# Brake Vibration



## ross.anderson (Apr 5, 2009)

Today I replaced my front pads with C5 Raybestos Quiet Stops. Also had the rotors turned. Went out to take it for a spin just to make sure they work (haven't done the bed in, will do that soon). When doing harder braking from 50 down, there is a pretty strong vibration.

As I had the rotors turned, I have trouble believing that I could have warped them in the first couple minutes of use. I did realize I didn't scrub the rust off the hub, and it took one hell of a beating to get those things off in the first place. Could that be the cause? Anything else I should look at?

I have an 04 in case that is needed.


----------



## B-ville Goat (Oct 5, 2008)

Yes, rust between the rotor and hub could cause that. Also, use a torque wrench on your wheels every time, if the torque is not even on all the lug nuts, it will also cause a vibration/warping of the rotors. Pull them back off and clean the hub and rotor, then retorque everything.


----------



## ross.anderson (Apr 5, 2009)

Pulled it all apart tonight. Wire brushed anything that I thought might be making contact between the rotor and the hub. Torqued all the lugs down to 100 Ft/LBS.

Took it out for a drive. There is still a slight vibration, but not nearly as bad as a couple days ago. Could it be a break-in type thing? Any other ideas I should consider?


----------



## Colton9182 (Jan 6, 2008)

How hard do you drive? I warpped my rotors within hours of replacing my rotors and pads. Allthough I had to brake heavily from 140+ to about 70. Also do you know how much they took off when they resurfaced the rotors?


----------



## ross.anderson (Apr 5, 2009)

I was driving it a little harder than I would when I did these tests. The first day I had the problems, I had been driving about 5-10 minutes before I did a hard stop. It was like that right away.

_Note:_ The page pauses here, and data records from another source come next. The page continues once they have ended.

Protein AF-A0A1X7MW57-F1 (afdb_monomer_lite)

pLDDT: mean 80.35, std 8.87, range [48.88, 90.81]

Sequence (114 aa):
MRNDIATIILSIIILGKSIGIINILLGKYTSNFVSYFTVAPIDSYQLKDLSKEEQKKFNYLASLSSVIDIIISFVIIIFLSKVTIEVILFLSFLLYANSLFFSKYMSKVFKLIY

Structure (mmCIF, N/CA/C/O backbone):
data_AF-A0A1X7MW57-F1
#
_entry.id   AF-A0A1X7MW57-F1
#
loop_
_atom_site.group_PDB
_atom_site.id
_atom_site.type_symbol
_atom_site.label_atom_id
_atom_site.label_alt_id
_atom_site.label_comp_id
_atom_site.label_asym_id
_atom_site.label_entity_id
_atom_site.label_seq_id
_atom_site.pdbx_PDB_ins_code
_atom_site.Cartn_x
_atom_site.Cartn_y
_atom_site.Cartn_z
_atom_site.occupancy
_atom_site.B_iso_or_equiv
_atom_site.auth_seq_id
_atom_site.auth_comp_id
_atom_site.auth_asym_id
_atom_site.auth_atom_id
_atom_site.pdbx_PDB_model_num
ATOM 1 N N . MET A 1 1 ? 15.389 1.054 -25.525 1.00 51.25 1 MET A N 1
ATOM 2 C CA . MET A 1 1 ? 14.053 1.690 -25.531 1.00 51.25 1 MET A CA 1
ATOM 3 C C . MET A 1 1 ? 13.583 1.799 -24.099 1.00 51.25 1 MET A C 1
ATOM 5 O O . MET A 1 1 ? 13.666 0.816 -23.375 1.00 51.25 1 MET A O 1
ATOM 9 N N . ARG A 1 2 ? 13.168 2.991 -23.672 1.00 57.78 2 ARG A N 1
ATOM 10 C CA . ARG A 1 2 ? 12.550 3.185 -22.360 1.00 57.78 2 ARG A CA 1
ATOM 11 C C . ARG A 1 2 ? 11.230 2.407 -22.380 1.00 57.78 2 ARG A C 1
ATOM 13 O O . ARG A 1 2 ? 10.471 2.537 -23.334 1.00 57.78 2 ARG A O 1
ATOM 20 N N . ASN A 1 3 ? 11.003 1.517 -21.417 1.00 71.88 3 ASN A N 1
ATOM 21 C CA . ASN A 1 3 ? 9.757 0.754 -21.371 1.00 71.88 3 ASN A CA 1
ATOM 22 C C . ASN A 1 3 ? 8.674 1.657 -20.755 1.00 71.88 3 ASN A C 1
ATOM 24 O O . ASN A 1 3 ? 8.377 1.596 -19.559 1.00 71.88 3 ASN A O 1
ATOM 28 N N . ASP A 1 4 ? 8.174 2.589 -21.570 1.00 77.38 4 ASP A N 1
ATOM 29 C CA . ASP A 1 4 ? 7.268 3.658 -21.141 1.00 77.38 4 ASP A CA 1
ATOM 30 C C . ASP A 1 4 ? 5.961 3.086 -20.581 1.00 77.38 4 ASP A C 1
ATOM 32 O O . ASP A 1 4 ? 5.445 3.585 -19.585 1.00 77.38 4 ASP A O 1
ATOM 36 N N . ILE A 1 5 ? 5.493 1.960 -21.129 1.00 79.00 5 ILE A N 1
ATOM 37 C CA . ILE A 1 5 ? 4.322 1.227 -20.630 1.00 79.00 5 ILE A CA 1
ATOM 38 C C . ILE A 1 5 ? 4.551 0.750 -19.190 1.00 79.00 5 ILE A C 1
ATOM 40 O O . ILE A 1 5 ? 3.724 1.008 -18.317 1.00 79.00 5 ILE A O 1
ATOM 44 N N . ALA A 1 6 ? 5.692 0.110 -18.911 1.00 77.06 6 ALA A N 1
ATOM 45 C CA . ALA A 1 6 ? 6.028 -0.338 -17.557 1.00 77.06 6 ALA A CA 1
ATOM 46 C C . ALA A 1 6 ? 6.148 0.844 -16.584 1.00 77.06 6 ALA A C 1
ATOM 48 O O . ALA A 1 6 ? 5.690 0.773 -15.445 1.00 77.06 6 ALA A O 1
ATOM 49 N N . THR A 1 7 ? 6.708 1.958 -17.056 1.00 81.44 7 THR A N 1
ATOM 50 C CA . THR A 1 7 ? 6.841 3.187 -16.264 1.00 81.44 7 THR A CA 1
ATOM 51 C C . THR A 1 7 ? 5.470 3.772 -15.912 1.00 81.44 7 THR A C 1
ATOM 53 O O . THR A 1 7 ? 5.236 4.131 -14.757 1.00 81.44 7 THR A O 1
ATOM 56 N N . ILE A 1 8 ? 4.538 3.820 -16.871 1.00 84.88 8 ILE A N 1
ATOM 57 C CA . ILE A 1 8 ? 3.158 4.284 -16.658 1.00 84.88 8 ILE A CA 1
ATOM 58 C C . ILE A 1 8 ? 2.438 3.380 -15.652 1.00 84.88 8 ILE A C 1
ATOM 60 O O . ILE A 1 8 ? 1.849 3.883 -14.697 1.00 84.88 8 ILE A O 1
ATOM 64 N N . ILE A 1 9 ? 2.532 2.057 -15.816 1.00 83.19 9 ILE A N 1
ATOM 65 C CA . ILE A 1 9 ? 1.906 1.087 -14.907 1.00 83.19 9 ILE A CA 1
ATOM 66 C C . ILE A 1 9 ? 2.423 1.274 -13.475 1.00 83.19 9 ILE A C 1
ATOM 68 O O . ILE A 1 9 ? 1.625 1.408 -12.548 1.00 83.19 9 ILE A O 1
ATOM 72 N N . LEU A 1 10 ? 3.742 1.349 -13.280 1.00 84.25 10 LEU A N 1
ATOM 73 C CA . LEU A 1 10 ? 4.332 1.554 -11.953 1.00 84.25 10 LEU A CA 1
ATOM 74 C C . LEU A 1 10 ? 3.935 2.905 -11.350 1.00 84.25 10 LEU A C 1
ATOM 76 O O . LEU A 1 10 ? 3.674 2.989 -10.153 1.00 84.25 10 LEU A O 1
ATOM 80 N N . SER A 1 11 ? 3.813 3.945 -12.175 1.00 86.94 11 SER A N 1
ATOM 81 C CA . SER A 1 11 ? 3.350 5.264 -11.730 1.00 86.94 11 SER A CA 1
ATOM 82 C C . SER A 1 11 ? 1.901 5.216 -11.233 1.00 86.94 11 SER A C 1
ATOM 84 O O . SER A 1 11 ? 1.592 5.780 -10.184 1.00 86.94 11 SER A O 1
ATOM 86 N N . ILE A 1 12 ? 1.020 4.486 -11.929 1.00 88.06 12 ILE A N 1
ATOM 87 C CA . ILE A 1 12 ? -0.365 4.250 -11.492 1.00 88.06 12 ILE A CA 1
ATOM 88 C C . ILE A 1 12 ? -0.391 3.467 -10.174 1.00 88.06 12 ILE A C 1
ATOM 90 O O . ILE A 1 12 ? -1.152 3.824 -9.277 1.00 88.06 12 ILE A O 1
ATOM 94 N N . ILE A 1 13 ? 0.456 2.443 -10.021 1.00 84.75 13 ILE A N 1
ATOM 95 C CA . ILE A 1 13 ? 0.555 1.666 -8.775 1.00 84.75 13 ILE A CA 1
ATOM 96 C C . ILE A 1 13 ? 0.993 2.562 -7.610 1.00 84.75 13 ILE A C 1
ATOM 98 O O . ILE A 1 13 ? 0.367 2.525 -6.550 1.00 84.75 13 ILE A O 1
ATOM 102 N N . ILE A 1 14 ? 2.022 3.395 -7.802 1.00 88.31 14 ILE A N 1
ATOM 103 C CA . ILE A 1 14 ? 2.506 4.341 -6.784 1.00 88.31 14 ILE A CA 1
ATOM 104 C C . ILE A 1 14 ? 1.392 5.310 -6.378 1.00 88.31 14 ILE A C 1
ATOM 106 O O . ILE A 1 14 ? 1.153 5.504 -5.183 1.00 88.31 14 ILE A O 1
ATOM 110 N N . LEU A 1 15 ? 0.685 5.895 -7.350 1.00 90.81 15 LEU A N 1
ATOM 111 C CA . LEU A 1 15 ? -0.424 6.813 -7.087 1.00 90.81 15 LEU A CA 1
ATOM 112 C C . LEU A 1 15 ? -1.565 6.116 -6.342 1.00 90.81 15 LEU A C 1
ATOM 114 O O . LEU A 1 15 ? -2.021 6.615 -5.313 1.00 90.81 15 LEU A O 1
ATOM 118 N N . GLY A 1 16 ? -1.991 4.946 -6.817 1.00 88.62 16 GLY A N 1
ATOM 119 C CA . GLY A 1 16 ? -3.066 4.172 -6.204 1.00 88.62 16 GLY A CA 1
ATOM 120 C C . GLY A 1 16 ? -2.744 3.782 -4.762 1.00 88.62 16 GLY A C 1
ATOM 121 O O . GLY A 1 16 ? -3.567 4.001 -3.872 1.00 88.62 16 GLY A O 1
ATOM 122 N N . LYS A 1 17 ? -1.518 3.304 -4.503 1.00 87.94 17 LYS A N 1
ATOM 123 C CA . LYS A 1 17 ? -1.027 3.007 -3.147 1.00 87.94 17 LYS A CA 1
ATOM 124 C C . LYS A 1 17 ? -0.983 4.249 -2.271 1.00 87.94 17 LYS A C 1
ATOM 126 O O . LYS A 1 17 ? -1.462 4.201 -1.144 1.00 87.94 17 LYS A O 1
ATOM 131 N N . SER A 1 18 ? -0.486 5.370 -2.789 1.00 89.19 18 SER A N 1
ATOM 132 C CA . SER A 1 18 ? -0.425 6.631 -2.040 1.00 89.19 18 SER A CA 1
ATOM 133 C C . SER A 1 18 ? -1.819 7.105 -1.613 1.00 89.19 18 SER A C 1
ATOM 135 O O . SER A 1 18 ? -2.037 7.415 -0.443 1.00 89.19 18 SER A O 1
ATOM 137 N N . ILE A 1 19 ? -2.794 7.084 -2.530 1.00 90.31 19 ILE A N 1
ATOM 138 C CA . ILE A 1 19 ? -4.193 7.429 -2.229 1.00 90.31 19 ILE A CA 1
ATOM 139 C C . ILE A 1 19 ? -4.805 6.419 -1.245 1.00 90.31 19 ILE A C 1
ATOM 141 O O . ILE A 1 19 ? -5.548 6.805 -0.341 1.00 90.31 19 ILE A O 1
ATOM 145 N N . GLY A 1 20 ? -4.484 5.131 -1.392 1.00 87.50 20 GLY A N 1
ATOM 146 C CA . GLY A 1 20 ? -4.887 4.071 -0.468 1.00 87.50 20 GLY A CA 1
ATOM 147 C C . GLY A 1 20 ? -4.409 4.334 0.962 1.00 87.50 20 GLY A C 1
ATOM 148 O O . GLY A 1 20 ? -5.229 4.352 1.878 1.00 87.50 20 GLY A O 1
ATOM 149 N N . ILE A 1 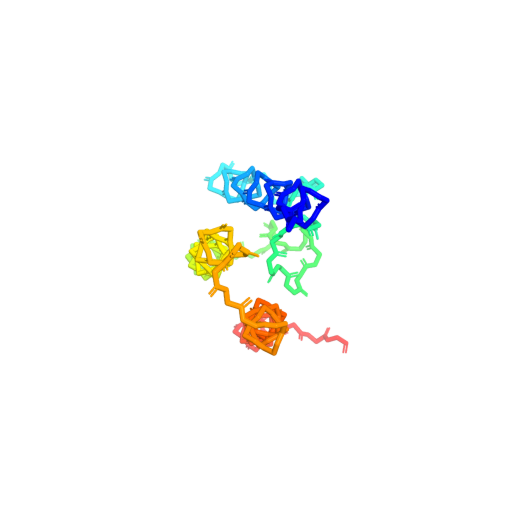21 ? -3.118 4.629 1.150 1.00 88.88 21 ILE A N 1
ATOM 150 C CA . ILE A 1 21 ? -2.537 4.980 2.458 1.00 88.88 21 ILE A CA 1
ATOM 151 C C . ILE A 1 21 ? -3.238 6.205 3.046 1.00 88.88 21 ILE A C 1
ATOM 153 O O . ILE A 1 21 ? -3.656 6.170 4.199 1.00 88.88 21 ILE A O 1
ATOM 157 N N . ILE A 1 22 ? -3.406 7.278 2.264 1.00 89.88 22 ILE A N 1
ATOM 158 C CA . ILE A 1 22 ? -4.083 8.494 2.737 1.00 89.88 22 ILE A CA 1
ATOM 159 C C . ILE A 1 22 ? -5.500 8.160 3.216 1.00 89.88 22 ILE A C 1
ATOM 161 O O . ILE A 1 22 ? -5.906 8.595 4.290 1.00 89.88 22 ILE A O 1
ATOM 165 N N . ASN A 1 23 ? -6.244 7.340 2.470 1.00 89.31 23 ASN A N 1
ATOM 166 C CA . ASN A 1 23 ? -7.582 6.919 2.878 1.00 89.31 23 ASN A CA 1
ATOM 167 C C . ASN A 1 23 ? -7.572 6.086 4.169 1.00 89.31 23 ASN A C 1
ATOM 169 O O . ASN A 1 23 ? -8.425 6.317 5.021 1.00 89.31 23 ASN A O 1
ATOM 173 N N . ILE A 1 24 ? -6.604 5.184 4.354 1.00 87.06 24 ILE A N 1
ATOM 174 C CA . ILE A 1 24 ? -6.419 4.435 5.609 1.00 87.06 24 ILE A CA 1
ATOM 175 C C . ILE A 1 24 ? -6.145 5.390 6.779 1.00 87.06 24 ILE A C 1
ATOM 177 O O . ILE A 1 24 ? -6.795 5.292 7.818 1.00 87.06 24 ILE A O 1
ATOM 181 N N . LEU A 1 25 ? -5.234 6.352 6.604 1.00 86.12 25 LEU A N 1
ATOM 182 C CA . LEU A 1 25 ? -4.894 7.340 7.635 1.00 86.12 25 LEU A CA 1
ATOM 183 C C . LEU A 1 25 ? -6.085 8.239 8.000 1.00 86.12 25 LEU A C 1
ATOM 185 O O . LEU A 1 25 ? -6.218 8.647 9.151 1.00 86.12 25 LEU A O 1
ATOM 189 N N . LEU A 1 26 ? -6.973 8.508 7.040 1.00 88.25 26 LEU A N 1
ATOM 190 C CA . LEU A 1 26 ? -8.222 9.245 7.244 1.00 88.25 26 LEU A CA 1
ATOM 191 C C . LEU A 1 26 ? -9.375 8.372 7.780 1.00 88.25 26 LEU A C 1
ATOM 193 O O . LEU A 1 26 ? -10.498 8.863 7.895 1.00 88.25 26 LEU A O 1
ATOM 197 N N . GLY A 1 27 ? -9.147 7.084 8.060 1.00 84.25 27 GLY A N 1
ATOM 198 C CA . GLY A 1 27 ? -10.184 6.147 8.513 1.00 84.25 27 GLY A CA 1
ATOM 199 C C . GLY A 1 27 ? -11.218 5.774 7.440 1.00 84.25 27 GLY A C 1
ATOM 200 O O . GLY A 1 27 ? -12.259 5.187 7.739 1.00 84.25 27 GLY A O 1
ATOM 201 N N . LYS A 1 28 ? -10.958 6.102 6.169 1.00 85.88 28 LYS A N 1
ATOM 202 C CA . LYS A 1 28 ? -11.812 5.796 5.011 1.00 85.88 28 LYS A CA 1
ATOM 203 C C . LYS A 1 28 ? -11.506 4.404 4.460 1.00 85.88 28 LYS A C 1
ATOM 205 O O . LYS A 1 28 ? -11.167 4.251 3.286 1.00 85.88 28 LYS A O 1
ATOM 210 N N . TYR A 1 29 ? -11.643 3.390 5.311 1.00 83.12 29 TYR A N 1
ATOM 211 C CA . TYR A 1 29 ? -11.276 2.017 4.970 1.00 83.12 29 TYR A CA 1
ATOM 212 C C . TYR A 1 29 ? -12.047 1.492 3.755 1.00 83.12 29 TYR A C 1
ATOM 214 O O . TYR A 1 29 ? -11.429 0.932 2.865 1.00 83.12 29 TYR A O 1
ATOM 222 N N . THR A 1 30 ? -13.347 1.782 3.6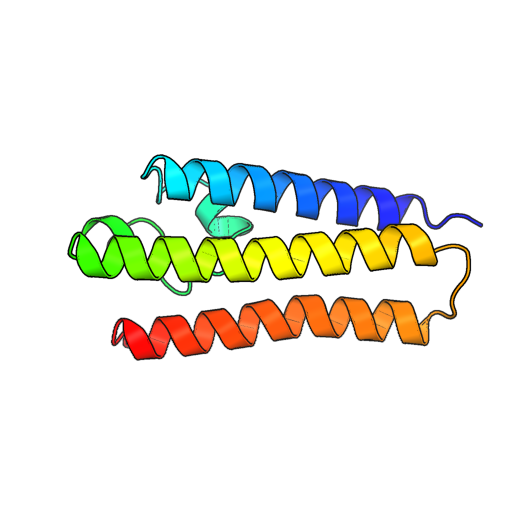29 1.00 83.00 30 THR A N 1
ATOM 223 C CA . THR A 1 30 ? -14.241 1.312 2.542 1.00 83.00 30 THR A CA 1
ATOM 224 C C . THR A 1 30 ? -13.988 1.933 1.162 1.00 83.00 30 THR A C 1
ATOM 226 O O . THR A 1 30 ? -14.780 1.746 0.245 1.00 83.00 30 THR A O 1
ATOM 229 N N . SER A 1 31 ? -12.934 2.731 0.996 1.00 83.31 31 SER A N 1
ATOM 230 C CA . SER A 1 31 ? -12.599 3.336 -0.294 1.00 83.31 31 SER A CA 1
ATOM 231 C C . SER A 1 31 ? -12.142 2.273 -1.301 1.00 83.31 31 SER A C 1
ATOM 233 O O . SER A 1 31 ? -11.398 1.350 -0.956 1.00 83.31 31 SER A O 1
ATOM 235 N N . ASN A 1 32 ? -12.505 2.446 -2.576 1.00 82.31 32 ASN A N 1
ATOM 236 C CA . ASN A 1 32 ? -12.022 1.587 -3.665 1.00 82.31 32 ASN A CA 1
ATOM 237 C C . ASN A 1 32 ? -10.487 1.537 -3.699 1.00 82.31 32 ASN A C 1
ATOM 239 O O . ASN A 1 32 ? -9.907 0.479 -3.913 1.00 82.31 32 ASN A O 1
ATOM 243 N N . PHE A 1 33 ? -9.812 2.653 -3.413 1.00 82.44 33 PHE A N 1
ATOM 244 C CA . PHE A 1 33 ? -8.348 2.689 -3.388 1.00 82.44 33 PHE A CA 1
ATOM 245 C C . PHE A 1 33 ? -7.745 1.810 -2.293 1.00 82.44 33 PHE A C 1
ATOM 247 O O . PHE A 1 33 ? -6.704 1.200 -2.505 1.00 82.44 33 PHE A O 1
ATOM 254 N N . VAL A 1 34 ? -8.401 1.718 -1.136 1.00 81.06 34 VAL A N 1
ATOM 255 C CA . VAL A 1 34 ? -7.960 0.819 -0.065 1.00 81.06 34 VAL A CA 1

Sat in the garage for a couple days until I could pull it apart. Again, only drivin for 15 minutes max yesterday. Only did stops from about 50-60 to 5-15...

I tried rotating the rotors while I had it up and the pads on (I messed up in thinking of doing this after I had put it all back together) Not the most scientific test, but I didn't get any indication of contact between the rotor and the pad.


----------



## jpalamar (Jul 22, 2008)

Stock 04 rotors are known for warping issues. Upgrade to DBA 4000XS rotors and Hawk C5 pads and you won't belive how much better it is.

Vibration could be rotors. Clean the hub with file and cleaner before putting rotor back on, make sure pads are seated correctly, and bleed all wheels to be safe.

If that doesn't help, check your bushings and wheel bearing.


----------